Tory schools minister ‘wouldn’t be happy’ if daughters boarded with trans girl

Will Quince's parliamentary portrait

Conservative schools ministers Will Quince has announced he “wouldn’t be overly happy” for a trans child to share a school boarding house with his daughters.

Quince was giving evidence to the Education Select Committee when Tory MP Caroline Johnson, saying she had been contacted by a constituent whose daughter went to school with a trans girl, asked what guidance the Department for Education would give to schools about the increasing number of openly trans pupils.

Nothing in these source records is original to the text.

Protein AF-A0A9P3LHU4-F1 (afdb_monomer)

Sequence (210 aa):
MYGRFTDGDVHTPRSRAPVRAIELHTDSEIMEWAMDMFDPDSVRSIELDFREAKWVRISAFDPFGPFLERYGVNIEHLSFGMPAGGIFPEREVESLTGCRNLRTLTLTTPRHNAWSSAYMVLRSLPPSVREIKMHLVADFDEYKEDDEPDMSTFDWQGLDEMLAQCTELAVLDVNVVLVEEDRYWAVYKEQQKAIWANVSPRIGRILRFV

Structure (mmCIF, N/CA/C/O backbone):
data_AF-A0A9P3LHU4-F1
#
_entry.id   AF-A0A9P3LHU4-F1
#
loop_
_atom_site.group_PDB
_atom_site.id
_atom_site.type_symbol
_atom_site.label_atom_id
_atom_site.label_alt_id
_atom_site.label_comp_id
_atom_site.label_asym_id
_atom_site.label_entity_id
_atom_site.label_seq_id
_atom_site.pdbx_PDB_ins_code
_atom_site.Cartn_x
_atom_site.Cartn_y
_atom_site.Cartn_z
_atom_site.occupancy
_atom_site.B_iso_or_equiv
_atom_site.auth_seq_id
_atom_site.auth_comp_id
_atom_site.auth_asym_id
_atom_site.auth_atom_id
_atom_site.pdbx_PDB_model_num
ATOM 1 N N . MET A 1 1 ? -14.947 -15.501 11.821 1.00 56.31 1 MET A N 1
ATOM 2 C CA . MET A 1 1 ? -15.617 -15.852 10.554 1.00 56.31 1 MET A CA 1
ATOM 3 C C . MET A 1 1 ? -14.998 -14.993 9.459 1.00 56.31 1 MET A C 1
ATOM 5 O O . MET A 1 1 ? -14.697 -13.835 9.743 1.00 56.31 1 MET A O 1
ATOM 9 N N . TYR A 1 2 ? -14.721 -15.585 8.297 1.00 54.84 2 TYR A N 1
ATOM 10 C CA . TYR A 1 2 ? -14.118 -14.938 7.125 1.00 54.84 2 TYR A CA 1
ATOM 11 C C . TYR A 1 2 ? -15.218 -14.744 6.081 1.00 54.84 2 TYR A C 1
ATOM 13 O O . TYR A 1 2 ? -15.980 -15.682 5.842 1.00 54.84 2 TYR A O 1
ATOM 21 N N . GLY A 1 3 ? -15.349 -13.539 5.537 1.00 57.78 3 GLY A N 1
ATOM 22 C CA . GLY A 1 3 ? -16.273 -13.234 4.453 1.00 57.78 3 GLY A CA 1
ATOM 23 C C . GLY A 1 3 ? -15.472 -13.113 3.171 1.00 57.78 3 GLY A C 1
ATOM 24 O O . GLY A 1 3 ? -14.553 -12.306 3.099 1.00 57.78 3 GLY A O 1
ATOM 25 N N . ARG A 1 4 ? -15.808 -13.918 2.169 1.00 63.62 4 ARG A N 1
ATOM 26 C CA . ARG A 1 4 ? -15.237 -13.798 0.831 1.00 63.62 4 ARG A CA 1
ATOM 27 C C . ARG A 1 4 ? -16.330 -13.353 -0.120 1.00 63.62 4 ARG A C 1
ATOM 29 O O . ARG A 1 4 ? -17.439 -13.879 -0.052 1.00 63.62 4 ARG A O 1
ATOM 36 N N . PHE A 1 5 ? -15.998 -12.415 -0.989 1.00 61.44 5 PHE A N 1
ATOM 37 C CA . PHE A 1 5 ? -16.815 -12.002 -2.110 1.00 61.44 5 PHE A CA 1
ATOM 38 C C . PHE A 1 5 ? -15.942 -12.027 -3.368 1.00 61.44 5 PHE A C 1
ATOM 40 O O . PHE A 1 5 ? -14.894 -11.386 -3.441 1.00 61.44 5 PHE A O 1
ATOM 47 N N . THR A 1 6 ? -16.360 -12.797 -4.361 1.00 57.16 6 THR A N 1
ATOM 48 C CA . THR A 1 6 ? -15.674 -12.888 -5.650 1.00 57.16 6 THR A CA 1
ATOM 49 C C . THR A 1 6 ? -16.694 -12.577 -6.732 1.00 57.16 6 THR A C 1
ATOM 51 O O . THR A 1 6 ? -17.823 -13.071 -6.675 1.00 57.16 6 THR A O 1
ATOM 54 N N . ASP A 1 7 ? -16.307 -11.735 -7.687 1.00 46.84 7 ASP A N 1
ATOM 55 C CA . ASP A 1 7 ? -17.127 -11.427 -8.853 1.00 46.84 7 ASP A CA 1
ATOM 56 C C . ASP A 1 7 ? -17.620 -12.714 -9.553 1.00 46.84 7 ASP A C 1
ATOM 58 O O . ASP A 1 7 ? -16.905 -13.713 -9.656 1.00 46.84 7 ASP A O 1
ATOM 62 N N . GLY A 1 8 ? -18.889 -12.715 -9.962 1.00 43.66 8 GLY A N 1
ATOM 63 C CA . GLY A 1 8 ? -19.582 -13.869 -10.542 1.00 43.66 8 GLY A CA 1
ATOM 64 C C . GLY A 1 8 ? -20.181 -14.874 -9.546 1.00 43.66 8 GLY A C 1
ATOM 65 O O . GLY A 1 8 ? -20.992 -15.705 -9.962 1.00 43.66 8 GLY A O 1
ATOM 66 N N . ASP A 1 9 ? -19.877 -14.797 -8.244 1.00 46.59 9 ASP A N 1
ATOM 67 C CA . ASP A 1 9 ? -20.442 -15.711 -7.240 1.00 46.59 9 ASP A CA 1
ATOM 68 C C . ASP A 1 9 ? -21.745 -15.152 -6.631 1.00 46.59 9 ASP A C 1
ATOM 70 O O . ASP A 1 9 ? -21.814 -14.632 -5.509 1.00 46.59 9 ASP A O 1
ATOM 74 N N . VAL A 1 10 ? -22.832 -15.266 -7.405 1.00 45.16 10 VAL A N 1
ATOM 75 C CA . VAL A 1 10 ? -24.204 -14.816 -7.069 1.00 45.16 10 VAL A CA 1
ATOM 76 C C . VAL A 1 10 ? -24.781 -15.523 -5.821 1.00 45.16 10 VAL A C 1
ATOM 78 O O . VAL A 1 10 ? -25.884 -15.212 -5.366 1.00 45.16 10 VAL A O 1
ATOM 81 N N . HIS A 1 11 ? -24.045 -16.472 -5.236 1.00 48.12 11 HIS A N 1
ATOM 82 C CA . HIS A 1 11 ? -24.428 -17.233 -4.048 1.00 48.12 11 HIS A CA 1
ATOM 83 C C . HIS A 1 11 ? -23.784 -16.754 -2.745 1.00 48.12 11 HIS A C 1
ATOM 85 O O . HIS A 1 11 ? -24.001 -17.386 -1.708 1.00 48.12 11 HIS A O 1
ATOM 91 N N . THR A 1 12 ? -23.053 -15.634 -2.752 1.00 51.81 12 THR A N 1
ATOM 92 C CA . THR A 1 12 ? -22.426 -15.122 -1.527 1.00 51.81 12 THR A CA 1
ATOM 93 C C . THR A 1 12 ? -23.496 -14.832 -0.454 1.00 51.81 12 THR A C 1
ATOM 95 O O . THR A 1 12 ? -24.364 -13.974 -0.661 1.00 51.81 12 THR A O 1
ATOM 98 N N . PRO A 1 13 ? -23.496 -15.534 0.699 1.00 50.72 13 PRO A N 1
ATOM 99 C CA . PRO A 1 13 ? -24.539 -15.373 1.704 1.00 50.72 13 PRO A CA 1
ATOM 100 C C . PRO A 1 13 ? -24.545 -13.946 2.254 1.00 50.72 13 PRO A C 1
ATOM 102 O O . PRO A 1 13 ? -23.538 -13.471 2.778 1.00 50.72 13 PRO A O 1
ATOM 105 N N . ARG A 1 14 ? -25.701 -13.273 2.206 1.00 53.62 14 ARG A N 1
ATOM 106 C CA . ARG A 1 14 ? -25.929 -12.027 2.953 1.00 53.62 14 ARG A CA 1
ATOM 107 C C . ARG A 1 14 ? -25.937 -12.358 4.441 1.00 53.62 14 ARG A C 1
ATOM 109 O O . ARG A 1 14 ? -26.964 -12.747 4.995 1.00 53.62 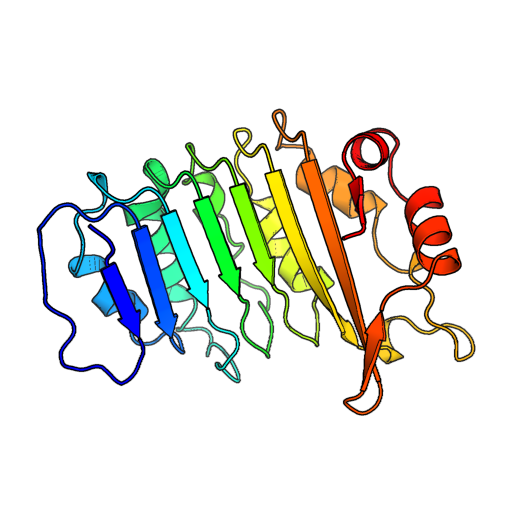14 ARG A O 1
ATOM 116 N N . SER A 1 15 ? -24.781 -12.254 5.079 1.00 53.56 15 SER A N 1
ATOM 117 C CA . SER A 1 15 ? -24.617 -12.548 6.493 1.00 53.56 15 SER A CA 1
ATOM 118 C C . SER A 1 15 ? -24.369 -11.258 7.258 1.00 53.56 15 SER A C 1
ATOM 120 O O . SER A 1 15 ? -23.274 -10.718 7.230 1.00 53.56 15 SER A O 1
ATOM 122 N N . ARG A 1 16 ? -25.362 -10.822 8.041 1.00 57.25 16 ARG A N 1
ATOM 123 C CA . ARG A 1 16 ? -25.160 -9.794 9.079 1.00 57.25 16 ARG A CA 1
ATOM 124 C C . ARG A 1 16 ? -24.388 -10.321 10.300 1.00 57.25 16 ARG A C 1
ATOM 126 O O . ARG A 1 16 ? -24.346 -9.652 11.327 1.00 57.25 16 ARG A O 1
ATOM 133 N N . ALA A 1 17 ? -23.851 -11.541 10.244 1.00 58.16 17 ALA A N 1
ATOM 134 C CA . ALA A 1 17 ? -23.017 -12.052 11.322 1.00 58.16 17 ALA A CA 1
ATOM 135 C C . ALA A 1 17 ? -21.667 -11.309 11.346 1.00 58.16 17 ALA A C 1
ATOM 137 O O . ALA A 1 17 ? -21.180 -10.917 10.286 1.00 58.16 17 ALA A O 1
ATOM 138 N N . PRO A 1 18 ? -21.026 -11.166 12.518 1.00 66.56 18 PRO A N 1
ATOM 139 C CA . PRO A 1 18 ? -19.726 -10.514 12.626 1.00 66.56 18 PRO A CA 1
ATOM 140 C C . PRO A 1 18 ? -18.662 -11.215 11.770 1.00 66.56 18 PRO A C 1
ATOM 142 O O . PRO A 1 18 ? -18.360 -12.400 11.968 1.00 66.56 18 PRO A O 1
ATOM 145 N N . VAL A 1 19 ? -18.050 -10.471 10.851 1.00 71.19 19 VAL A N 1
ATOM 146 C CA . VAL A 1 19 ? -16.979 -10.941 9.967 1.00 71.19 19 VAL A CA 1
ATOM 147 C C . VAL A 1 19 ? -15.726 -10.126 10.251 1.00 71.19 19 VAL A C 1
ATOM 149 O O . VAL A 1 19 ? -15.740 -8.907 10.171 1.00 71.19 19 VAL A O 1
ATOM 152 N N . ARG A 1 20 ? -14.617 -10.802 10.575 1.00 77.81 20 ARG A N 1
ATOM 153 C CA . ARG A 1 20 ? -13.357 -10.118 10.922 1.00 77.81 20 ARG A CA 1
ATOM 154 C C . ARG A 1 20 ? -12.517 -9.731 9.710 1.00 77.81 20 ARG A C 1
ATOM 156 O O . ARG A 1 20 ? -11.689 -8.833 9.823 1.00 77.81 20 ARG A O 1
ATOM 163 N N . ALA A 1 21 ? -12.697 -10.414 8.588 1.00 80.69 21 ALA A N 1
ATOM 164 C CA . ALA A 1 21 ? -11.909 -10.196 7.385 1.00 80.69 21 ALA A CA 1
ATOM 165 C C . ALA A 1 21 ? -12.786 -10.318 6.140 1.00 80.69 21 ALA A C 1
ATOM 167 O O . ALA A 1 21 ? -13.600 -11.244 6.071 1.00 80.69 21 ALA A O 1
ATOM 168 N N . ILE A 1 22 ? -12.604 -9.386 5.208 1.00 77.94 22 ILE A N 1
ATOM 169 C CA . ILE A 1 22 ? -13.291 -9.325 3.919 1.00 77.94 22 ILE A CA 1
ATOM 170 C C . ILE A 1 22 ? -12.250 -9.460 2.808 1.00 77.94 22 ILE A C 1
ATOM 172 O O . ILE A 1 22 ? -11.235 -8.772 2.831 1.00 77.94 22 ILE A O 1
ATOM 176 N N . GLU A 1 23 ? -12.527 -10.311 1.831 1.00 80.62 23 GLU A N 1
ATOM 177 C CA . GLU A 1 23 ? -11.782 -10.404 0.573 1.00 80.62 23 GLU A CA 1
ATOM 178 C C . GLU A 1 23 ? -12.730 -10.052 -0.574 1.00 80.62 23 GLU A C 1
ATOM 180 O O . GLU A 1 23 ? -13.758 -10.716 -0.726 1.00 80.62 23 GLU A O 1
ATOM 185 N N . LEU A 1 24 ? -12.416 -8.994 -1.328 1.00 73.94 24 LEU A N 1
ATOM 186 C CA . LEU A 1 24 ? -13.166 -8.527 -2.493 1.00 73.94 24 LEU A CA 1
ATOM 187 C C . LEU A 1 24 ? -12.282 -8.609 -3.743 1.00 73.94 24 LEU A C 1
ATOM 189 O O . LEU A 1 24 ? -11.281 -7.902 -3.849 1.00 73.94 24 LEU A O 1
ATOM 193 N N . HIS A 1 25 ? -12.710 -9.417 -4.710 1.00 73.44 25 HIS A N 1
ATOM 194 C CA . HIS A 1 25 ? -12.171 -9.435 -6.075 1.00 73.44 25 HIS A CA 1
ATOM 195 C C . HIS A 1 25 ? -13.231 -8.838 -6.995 1.00 73.44 25 HIS A C 1
ATOM 197 O O . HIS A 1 25 ? -14.318 -9.412 -7.098 1.00 73.44 25 HIS A O 1
ATOM 203 N N . THR A 1 26 ? -12.981 -7.664 -7.580 1.00 65.19 26 THR A N 1
ATOM 204 C CA . THR A 1 26 ? -14.023 -6.922 -8.311 1.00 65.19 26 THR A CA 1
ATOM 205 C C . THR A 1 26 ? -13.457 -5.952 -9.348 1.00 65.19 26 THR A C 1
ATOM 207 O O . THR A 1 26 ? -12.345 -5.449 -9.214 1.00 65.19 26 THR A O 1
ATOM 210 N N . ASP A 1 27 ? -14.260 -5.644 -10.367 1.00 60.22 27 ASP A N 1
ATOM 211 C CA . ASP A 1 27 ? -14.003 -4.621 -11.378 1.00 60.22 27 ASP A CA 1
ATOM 212 C C . ASP A 1 27 ? -14.659 -3.255 -11.080 1.00 60.22 27 ASP A C 1
ATOM 214 O O . ASP A 1 27 ? -14.498 -2.348 -11.899 1.00 60.22 27 ASP A O 1
ATOM 218 N N . SER A 1 28 ? -15.306 -3.101 -9.902 1.00 57.12 28 SER A N 1
ATOM 219 C CA . SER A 1 28 ? -15.835 -1.892 -9.210 1.00 57.12 28 SER A CA 1
ATOM 220 C C . SER A 1 28 ? -17.352 -1.779 -9.037 1.00 57.12 28 SER A C 1
ATOM 222 O O . SER A 1 28 ? -17.783 -1.274 -7.997 1.00 57.12 28 SER A O 1
ATOM 224 N N . GLU A 1 29 ? -18.164 -2.241 -9.997 1.00 56.41 29 GLU A N 1
ATOM 225 C CA . GLU A 1 29 ? -19.629 -2.030 -9.995 1.00 56.41 29 GLU A CA 1
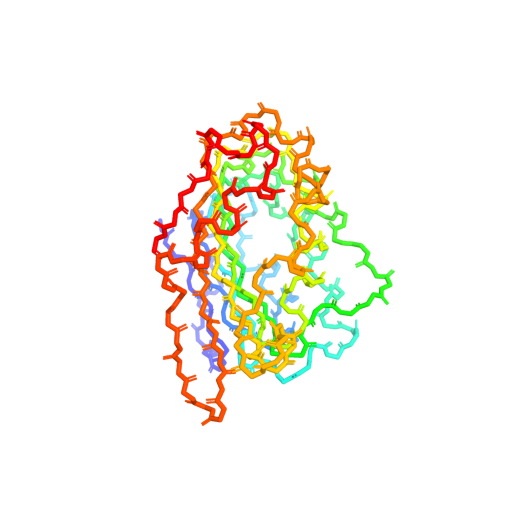ATOM 226 C C . GLU A 1 29 ? -20.306 -2.721 -8.796 1.00 56.41 29 GLU A C 1
ATOM 228 O O . GLU A 1 29 ? -21.448 -2.445 -8.436 1.00 56.41 29 GLU A O 1
ATOM 233 N N . ILE A 1 30 ? -19.558 -3.602 -8.135 1.00 59.66 30 ILE A N 1
ATOM 234 C CA . ILE A 1 30 ? -20.023 -4.503 -7.093 1.00 59.66 30 ILE A CA 1
ATOM 235 C C . ILE A 1 30 ? -19.547 -4.072 -5.693 1.00 59.66 30 ILE A C 1
ATOM 237 O O . ILE A 1 30 ? -20.074 -4.541 -4.681 1.00 59.66 30 ILE A O 1
ATOM 241 N N . MET A 1 31 ? -18.606 -3.123 -5.590 1.00 68.25 31 MET A N 1
ATOM 242 C CA . MET A 1 31 ? -18.157 -2.613 -4.286 1.00 68.25 31 MET A CA 1
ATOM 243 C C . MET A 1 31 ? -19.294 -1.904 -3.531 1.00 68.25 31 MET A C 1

Johnson said that “schools need to strike a balance of ensuring that [trans] children can be cared for properly and that their needs are properly met”, while also meeting the needs of the wider school population.

She continued: “I’ve been contacted as a member of this committee in the last week by parents who are concerned about the presence of an 18-year-old trans woman in the boarding house of their teenage daughters”, asking Quince how schools should manage this “in a sensitive way that provides for the privacy and dignity and wellbeing of all the students”.

Quince responded by saying the issue of trans inclusion in schools is a “bit of a minefield”, and that the Government Equalities Office was working with the Department of Education on producing guidance.

Last month, it was revealed that guidance for schools on supporting trans pupils was suddenly dropped by the UK’s equalities watchdog, the Equality and Human Rights Commission (HRC), after intervention from the government.

“I distinctly remember my colleague saying that Number 10 made line by line changes to the guidance, because they didn’t want it to be too progressive, or too supportive of trans children,” one EHRC lawyer told Vice World News.

Responding to Johnson, Quince said there “are two competing priorities” when it comes to trans pupils.

“The first is the 2010 Equalities Act and the importance that all children and young people must be treated equally and where there are protected characteristics, that they’re recognised,” he said. “But at the same time any school also has legal obligations, a duty to safeguard and protect and promote the welfare of all children.”

Quince then announced: “On the face of what you just said, as a parent – and in particular a parent of two young girls – I probably wouldn’t be overly happy with the situation you describe.”

“You can give all the guidance in the world that sets out the legal position, but we need schools to first use their common sense and to follow the law as it stands at the moment,” he then said. “I would suggest that the duty to protect and to safeguard should probably override anything else.”

As a spokesperson for trans charity Gendered Intelligence said: “There is no evidence to suggest that the inclusion of transgender pupils is in any way a safeguarding issue. There is, however, evidence that clearly demonstrates the significant risk of bullying, abuse, and poor mental health faced by transgender young people.

“By suggesting that he would be uncomfortable with the inclusion of transgender young people, the minister helps perpetuate these issues. We are talking about a vulnerable group of young people who just want to be able to learn in peace.”

Recent research by LGBT+ young people’s charity Just Like Us found that 55 per cent of teachers in England have at least one pupil who has come out as trans, and 78 per cent say they would like more resources about how best to support them.

According to Stonewall, 64 per cent of young trans people are bullied at school for being trans, and one in nine have received death threats at school.